[Data shown]

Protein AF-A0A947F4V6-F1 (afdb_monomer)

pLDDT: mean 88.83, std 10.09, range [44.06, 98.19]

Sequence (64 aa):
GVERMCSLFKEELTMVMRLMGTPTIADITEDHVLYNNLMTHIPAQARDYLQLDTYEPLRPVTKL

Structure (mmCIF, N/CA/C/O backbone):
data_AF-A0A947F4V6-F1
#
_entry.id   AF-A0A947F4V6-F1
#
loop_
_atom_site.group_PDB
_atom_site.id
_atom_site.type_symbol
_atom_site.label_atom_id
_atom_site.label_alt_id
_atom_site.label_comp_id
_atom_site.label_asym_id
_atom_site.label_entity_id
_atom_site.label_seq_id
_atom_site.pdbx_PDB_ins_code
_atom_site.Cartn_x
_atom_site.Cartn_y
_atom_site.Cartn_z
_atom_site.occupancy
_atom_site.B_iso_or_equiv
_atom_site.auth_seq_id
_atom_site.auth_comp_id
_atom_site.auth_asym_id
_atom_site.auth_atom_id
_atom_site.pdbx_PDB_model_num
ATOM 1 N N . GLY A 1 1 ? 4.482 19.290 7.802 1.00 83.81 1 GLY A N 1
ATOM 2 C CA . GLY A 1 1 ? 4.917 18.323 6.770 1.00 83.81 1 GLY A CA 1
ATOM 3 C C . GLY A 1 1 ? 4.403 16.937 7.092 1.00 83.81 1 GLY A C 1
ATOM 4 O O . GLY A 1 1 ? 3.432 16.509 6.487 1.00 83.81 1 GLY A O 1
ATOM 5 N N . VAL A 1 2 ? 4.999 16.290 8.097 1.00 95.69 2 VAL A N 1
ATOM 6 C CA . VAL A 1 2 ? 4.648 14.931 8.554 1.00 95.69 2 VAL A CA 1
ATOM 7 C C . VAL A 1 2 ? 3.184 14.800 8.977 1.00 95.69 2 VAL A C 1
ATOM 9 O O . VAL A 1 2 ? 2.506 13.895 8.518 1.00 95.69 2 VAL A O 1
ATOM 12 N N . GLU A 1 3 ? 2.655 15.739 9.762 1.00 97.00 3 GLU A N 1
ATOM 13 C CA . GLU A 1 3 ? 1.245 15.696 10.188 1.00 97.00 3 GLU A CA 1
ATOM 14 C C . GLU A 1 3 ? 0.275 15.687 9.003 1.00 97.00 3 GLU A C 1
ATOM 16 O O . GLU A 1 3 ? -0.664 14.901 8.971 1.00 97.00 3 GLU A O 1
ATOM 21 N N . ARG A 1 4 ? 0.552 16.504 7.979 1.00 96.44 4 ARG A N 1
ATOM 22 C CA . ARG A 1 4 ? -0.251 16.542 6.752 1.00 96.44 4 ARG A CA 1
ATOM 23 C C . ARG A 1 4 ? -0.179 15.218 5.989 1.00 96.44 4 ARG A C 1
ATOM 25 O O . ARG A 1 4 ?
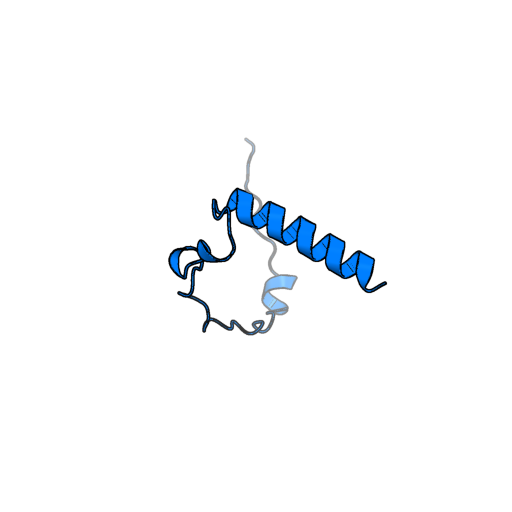 -1.193 14.778 5.464 1.00 96.44 4 ARG A O 1
ATOM 32 N N . MET A 1 5 ? 0.993 14.587 5.946 1.00 97.69 5 MET A N 1
ATOM 33 C CA . MET A 1 5 ? 1.165 13.263 5.344 1.00 97.69 5 MET A CA 1
ATOM 34 C C . MET A 1 5 ? 0.363 12.198 6.106 1.00 97.69 5 MET A C 1
ATOM 36 O O . MET A 1 5 ? -0.335 11.406 5.482 1.00 97.69 5 MET A O 1
ATOM 40 N N . CYS A 1 6 ? 0.400 12.216 7.441 1.00 98.00 6 CYS A N 1
ATOM 41 C CA . CYS A 1 6 ? -0.380 11.296 8.270 1.00 98.00 6 CYS A CA 1
ATOM 42 C C . CYS A 1 6 ? -1.891 11.485 8.077 1.00 98.00 6 CYS A C 1
ATOM 44 O O . CYS A 1 6 ? -2.623 10.498 8.012 1.00 98.00 6 CYS A O 1
ATOM 46 N N . SER A 1 7 ? -2.359 12.731 7.957 1.00 98.06 7 SER A N 1
ATOM 47 C CA . SER A 1 7 ? -3.771 13.018 7.679 1.00 98.06 7 SER A CA 1
ATOM 48 C C . SER A 1 7
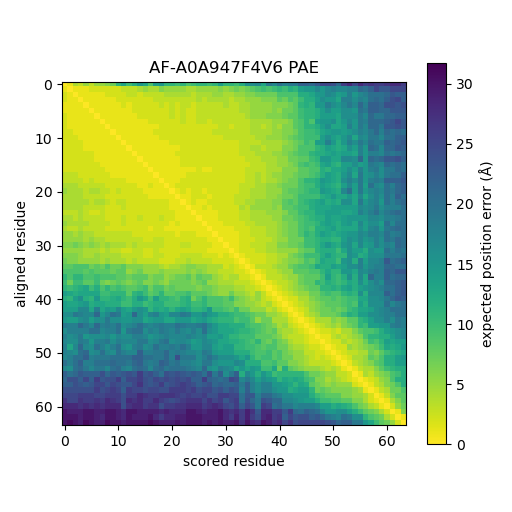 ? -4.204 12.482 6.317 1.00 98.06 7 SER A C 1
ATOM 50 O O . SER A 1 7 ? -5.218 11.796 6.245 1.00 98.06 7 SER A O 1
ATOM 52 N N . LEU A 1 8 ? -3.409 12.715 5.266 1.00 98.19 8 LEU A N 1
ATOM 53 C CA . LEU A 1 8 ? -3.698 12.200 3.922 1.00 98.19 8 LEU A CA 1
ATOM 54 C C . LEU A 1 8 ? -3.757 10.672 3.903 1.00 98.19 8 LEU A C 1
ATOM 56 O O . LEU A 1 8 ? -4.731 10.099 3.428 1.00 98.19 8 LEU A O 1
ATOM 60 N N . PHE A 1 9 ? -2.765 10.016 4.508 1.00 97.94 9 PHE A N 1
ATOM 61 C CA . PHE A 1 9 ? -2.748 8.560 4.618 1.00 97.94 9 PHE A CA 1
ATOM 62 C C . PHE A 1 9 ? -3.996 8.024 5.331 1.00 97.94 9 PHE A C 1
ATOM 64 O O . PHE A 1 9 ? -4.617 7.067 4.874 1.00 97.94 9 PHE A O 1
ATOM 71 N N . LYS A 1 10 ? -4.399 8.662 6.438 1.00 97.25 10 LYS A N 1
ATOM 72 C CA . LYS A 1 10 ? -5.609 8.285 7.174 1.00 97.25 10 LYS A CA 1
ATOM 73 C C . LYS A 1 10 ? -6.865 8.432 6.312 1.00 97.25 10 LYS A C 1
ATOM 75 O O . LYS A 1 10 ? -7.721 7.548 6.346 1.00 97.25 10 LYS A O 1
ATOM 80 N N . GLU A 1 11 ? -7.004 9.541 5.592 1.00 97.94 11 GLU A N 1
ATOM 81 C CA . GLU A 1 11 ? -8.165 9.820 4.740 1.00 97.94 11 GLU A CA 1
ATOM 82 C C . GLU A 1 11 ? -8.279 8.803 3.599 1.00 97.94 11 GLU A C 1
ATOM 84 O O . GLU A 1 11 ? -9.340 8.198 3.425 1.00 97.94 11 GLU A O 1
ATOM 89 N N . GLU A 1 12 ? -7.176 8.547 2.893 1.00 98.00 12 GLU A N 1
ATOM 90 C CA . GLU A 1 12 ? -7.120 7.575 1.798 1.00 98.00 12 GLU A CA 1
ATOM 91 C C . GLU A 1 12 ? -7.404 6.153 2.287 1.00 98.00 12 GLU A C 1
ATOM 93 O O . GLU A 
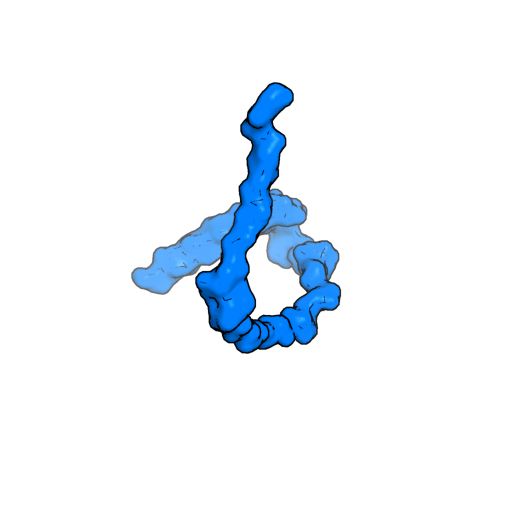1 12 ? -8.278 5.478 1.737 1.00 98.00 12 GLU A O 1
ATOM 98 N N . LEU A 1 13 ? -6.749 5.717 3.370 1.00 97.38 13 LEU A N 1
ATOM 99 C CA . LEU A 1 13 ? -6.974 4.391 3.946 1.00 97.38 13 LEU A CA 1
ATOM 100 C C . LEU A 1 13 ? -8.436 4.215 4.377 1.00 97.38 13 LEU A C 1
ATOM 102 O O . LEU A 1 13 ? -9.052 3.203 4.056 1.00 97.38 13 LEU A O 1
ATOM 106 N N . THR A 1 14 ? -9.020 5.214 5.047 1.00 97.44 14 THR A N 1
ATOM 107 C CA . THR A 1 14 ? -10.422 5.155 5.497 1.00 97.44 14 THR A CA 1
ATOM 108 C C . THR A 1 14 ? -11.388 5.067 4.315 1.00 97.44 14 THR A C 1
ATOM 110 O O . THR A 1 14 ? -12.373 4.327 4.371 1.00 97.44 14 THR A O 1
ATOM 113 N N . MET A 1 15 ? -11.131 5.817 3.240 1.00 98.06 15 MET A N 1
ATOM 114 C CA . MET A 1
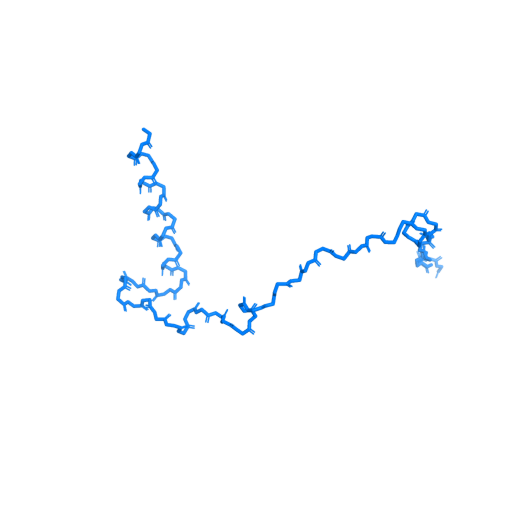 15 ? -11.947 5.774 2.027 1.00 98.06 15 MET A CA 1
ATOM 115 C C . MET A 1 15 ? -11.884 4.392 1.368 1.00 98.06 15 MET A C 1
ATOM 117 O O . MET A 1 15 ? -12.929 3.824 1.052 1.00 98.06 15 MET A O 1
ATOM 121 N N . VAL A 1 16 ? -10.686 3.827 1.208 1.00 97.50 16 VAL A N 1
ATOM 122 C CA . VAL A 1 16 ? -10.499 2.508 0.586 1.00 97.50 16 VAL A CA 1
ATOM 123 C C . VAL A 1 16 ? -11.110 1.402 1.447 1.00 97.50 16 VAL A C 1
ATOM 125 O O . VAL A 1 16 ? -11.841 0.567 0.924 1.00 97.50 16 VAL A O 1
ATOM 128 N N . MET A 1 17 ? -10.924 1.446 2.768 1.00 97.81 17 MET A N 1
ATOM 129 C CA . MET A 1 17 ? -11.549 0.505 3.706 1.00 97.81 17 MET A CA 1
ATOM 130 C C . MET A 1 17 ? -13.082 0.483 3.588 1.00 97.81 17 MET A C 1
ATOM 132 O O . MET A 1 17 ? -13.693 -0.582 3.641 1.00 97.81 17 MET A O 1
ATOM 136 N N . ARG A 1 18 ? -13.724 1.638 3.354 1.00 96.62 18 ARG A N 1
ATOM 137 C CA . ARG A 1 18 ? -15.177 1.701 3.108 1.00 96.62 18 ARG A CA 1
ATOM 138 C C . ARG A 1 18 ? -15.587 1.055 1.788 1.00 96.62 18 ARG A C 1
ATOM 140 O O . ARG A 1 18 ? -16.631 0.417 1.742 1.00 96.62 18 ARG A O 1
ATOM 147 N N . LEU A 1 19 ? -14.788 1.227 0.737 1.00 96.50 19 LEU A N 1
ATOM 148 C CA . LEU A 1 19 ? -15.053 0.633 -0.577 1.00 96.50 19 LEU A CA 1
ATOM 149 C C . LEU A 1 19 ? -14.842 -0.886 -0.571 1.00 96.50 19 LEU A C 1
ATOM 151 O O . LEU A 1 19 ? -15.585 -1.600 -1.236 1.00 96.50 19 LEU A O 1
ATOM 155 N N . MET A 1 20 ? -13.865 -1.371 0.200 1.00 95.19 20 MET A N 1
ATOM 156 C CA . MET A 1 20 ? -13.597 -2.803 0.380 1.00 95.19 20 MET A CA 1
ATOM 157 C C . MET A 1 20 ? -14.570 -3.483 1.353 1.00 95.19 20 MET A C 1
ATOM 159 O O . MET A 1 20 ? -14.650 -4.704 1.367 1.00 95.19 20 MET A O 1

[/Data shown]

### Description of the task
What is needed is an exact copy of the lines above, from the one holding "ATOM 91 C C" down to the one holding "ATOM 140 O O", with those two included and the pictures left out.

### Response for this exercise
ATOM 91 C C . GLU A 1 12 ? -7.404 6.153 2.287 1.00 98.00 12 GLU A C 1
ATOM 93 O O . GLU A 
1 12 ? -8.278 5.478 1.737 1.00 98.00 12 GLU A O 1
ATOM 98 N N . LEU A 1 13 ? -6.749 5.717 3.370 1.00 97.38 13 LEU A N 1
ATOM 99 C CA . LEU A 1 13 ? -6.974 4.391 3.946 1.00 97.38 13 LEU A CA 1
ATOM 100 C C . LEU A 1 13 ? -8.436 4.215 4.377 1.00 97.38 13 LEU A C 1
ATOM 102 O O . LEU A 1 13 ? -9.052 3.203 4.056 1.00 97.38 13 LEU A O 1
ATOM 106 N N . THR A 1 14 ? -9.020 5.214 5.047 1.00 97.44 14 THR A N 1
ATOM 107 C CA . THR A 1 14 ? -10.422 5.155 5.497 1.00 97.44 14 THR A CA 1
ATOM 108 C C . THR A 1 14 ? -11.388 5.067 4.315 1.00 97.44 14 THR A C 1
ATOM 110 O O . THR A 1 14 ? -12.373 4.327 4.371 1.00 97.44 14 THR A O 1
ATOM 113 N N . MET A 1 15 ? -11.131 5.817 3.240 1.00 98.06 15 MET A N 1
ATOM 114 C CA . MET A 1
 15 ? -11.947 5.774 2.027 1.00 98.06 15 MET A CA 1
ATOM 115 C C . MET A 1 15 ? -11.884 4.392 1.368 1.00 98.06 15 MET A C 1
ATOM 117 O O . MET A 1 15 ? -12.929 3.824 1.052 1.00 98.06 15 MET A O 1
ATOM 121 N N . VAL A 1 16 ? -10.686 3.827 1.208 1.00 97.50 16 VAL A N 1
ATOM 122 C CA . VAL A 1 16 ? -10.499 2.508 0.586 1.00 97.50 16 VAL A CA 1
ATOM 123 C C . VAL A 1 16 ? -11.110 1.402 1.447 1.00 97.50 16 VAL A C 1
ATOM 125 O O . VAL A 1 16 ? -11.841 0.567 0.924 1.00 97.50 16 VAL A O 1
ATOM 128 N N . MET A 1 17 ? -10.924 1.446 2.768 1.00 97.81 17 MET A N 1
ATOM 129 C CA . MET A 1 17 ? -11.549 0.505 3.706 1.00 97.81 17 MET A CA 1
ATOM 130 C C . MET A 1 17 ? -13.082 0.483 3.588 1.00 97.81 17 MET A C 1
ATOM 132 O O . MET A 1 17 ? -13.693 -0.582 3.641 1.00 97.81 17 MET A O 1
ATOM 136 N N . ARG A 1 18 ? -13.724 1.638 3.354 1.00 96.62 18 ARG A N 1
ATOM 137 C CA . ARG A 1 18 ? -15.177 1.701 3.108 1.00 96.62 18 ARG A CA 1
ATOM 138 C C . ARG A 1 18 ? -15.587 1.055 1.788 1.00 96.62 18 ARG A C 1
ATOM 140 O O . ARG A 1 18 ? -16.631 0.417 1.742 1.00 96.62 18 ARG A O 1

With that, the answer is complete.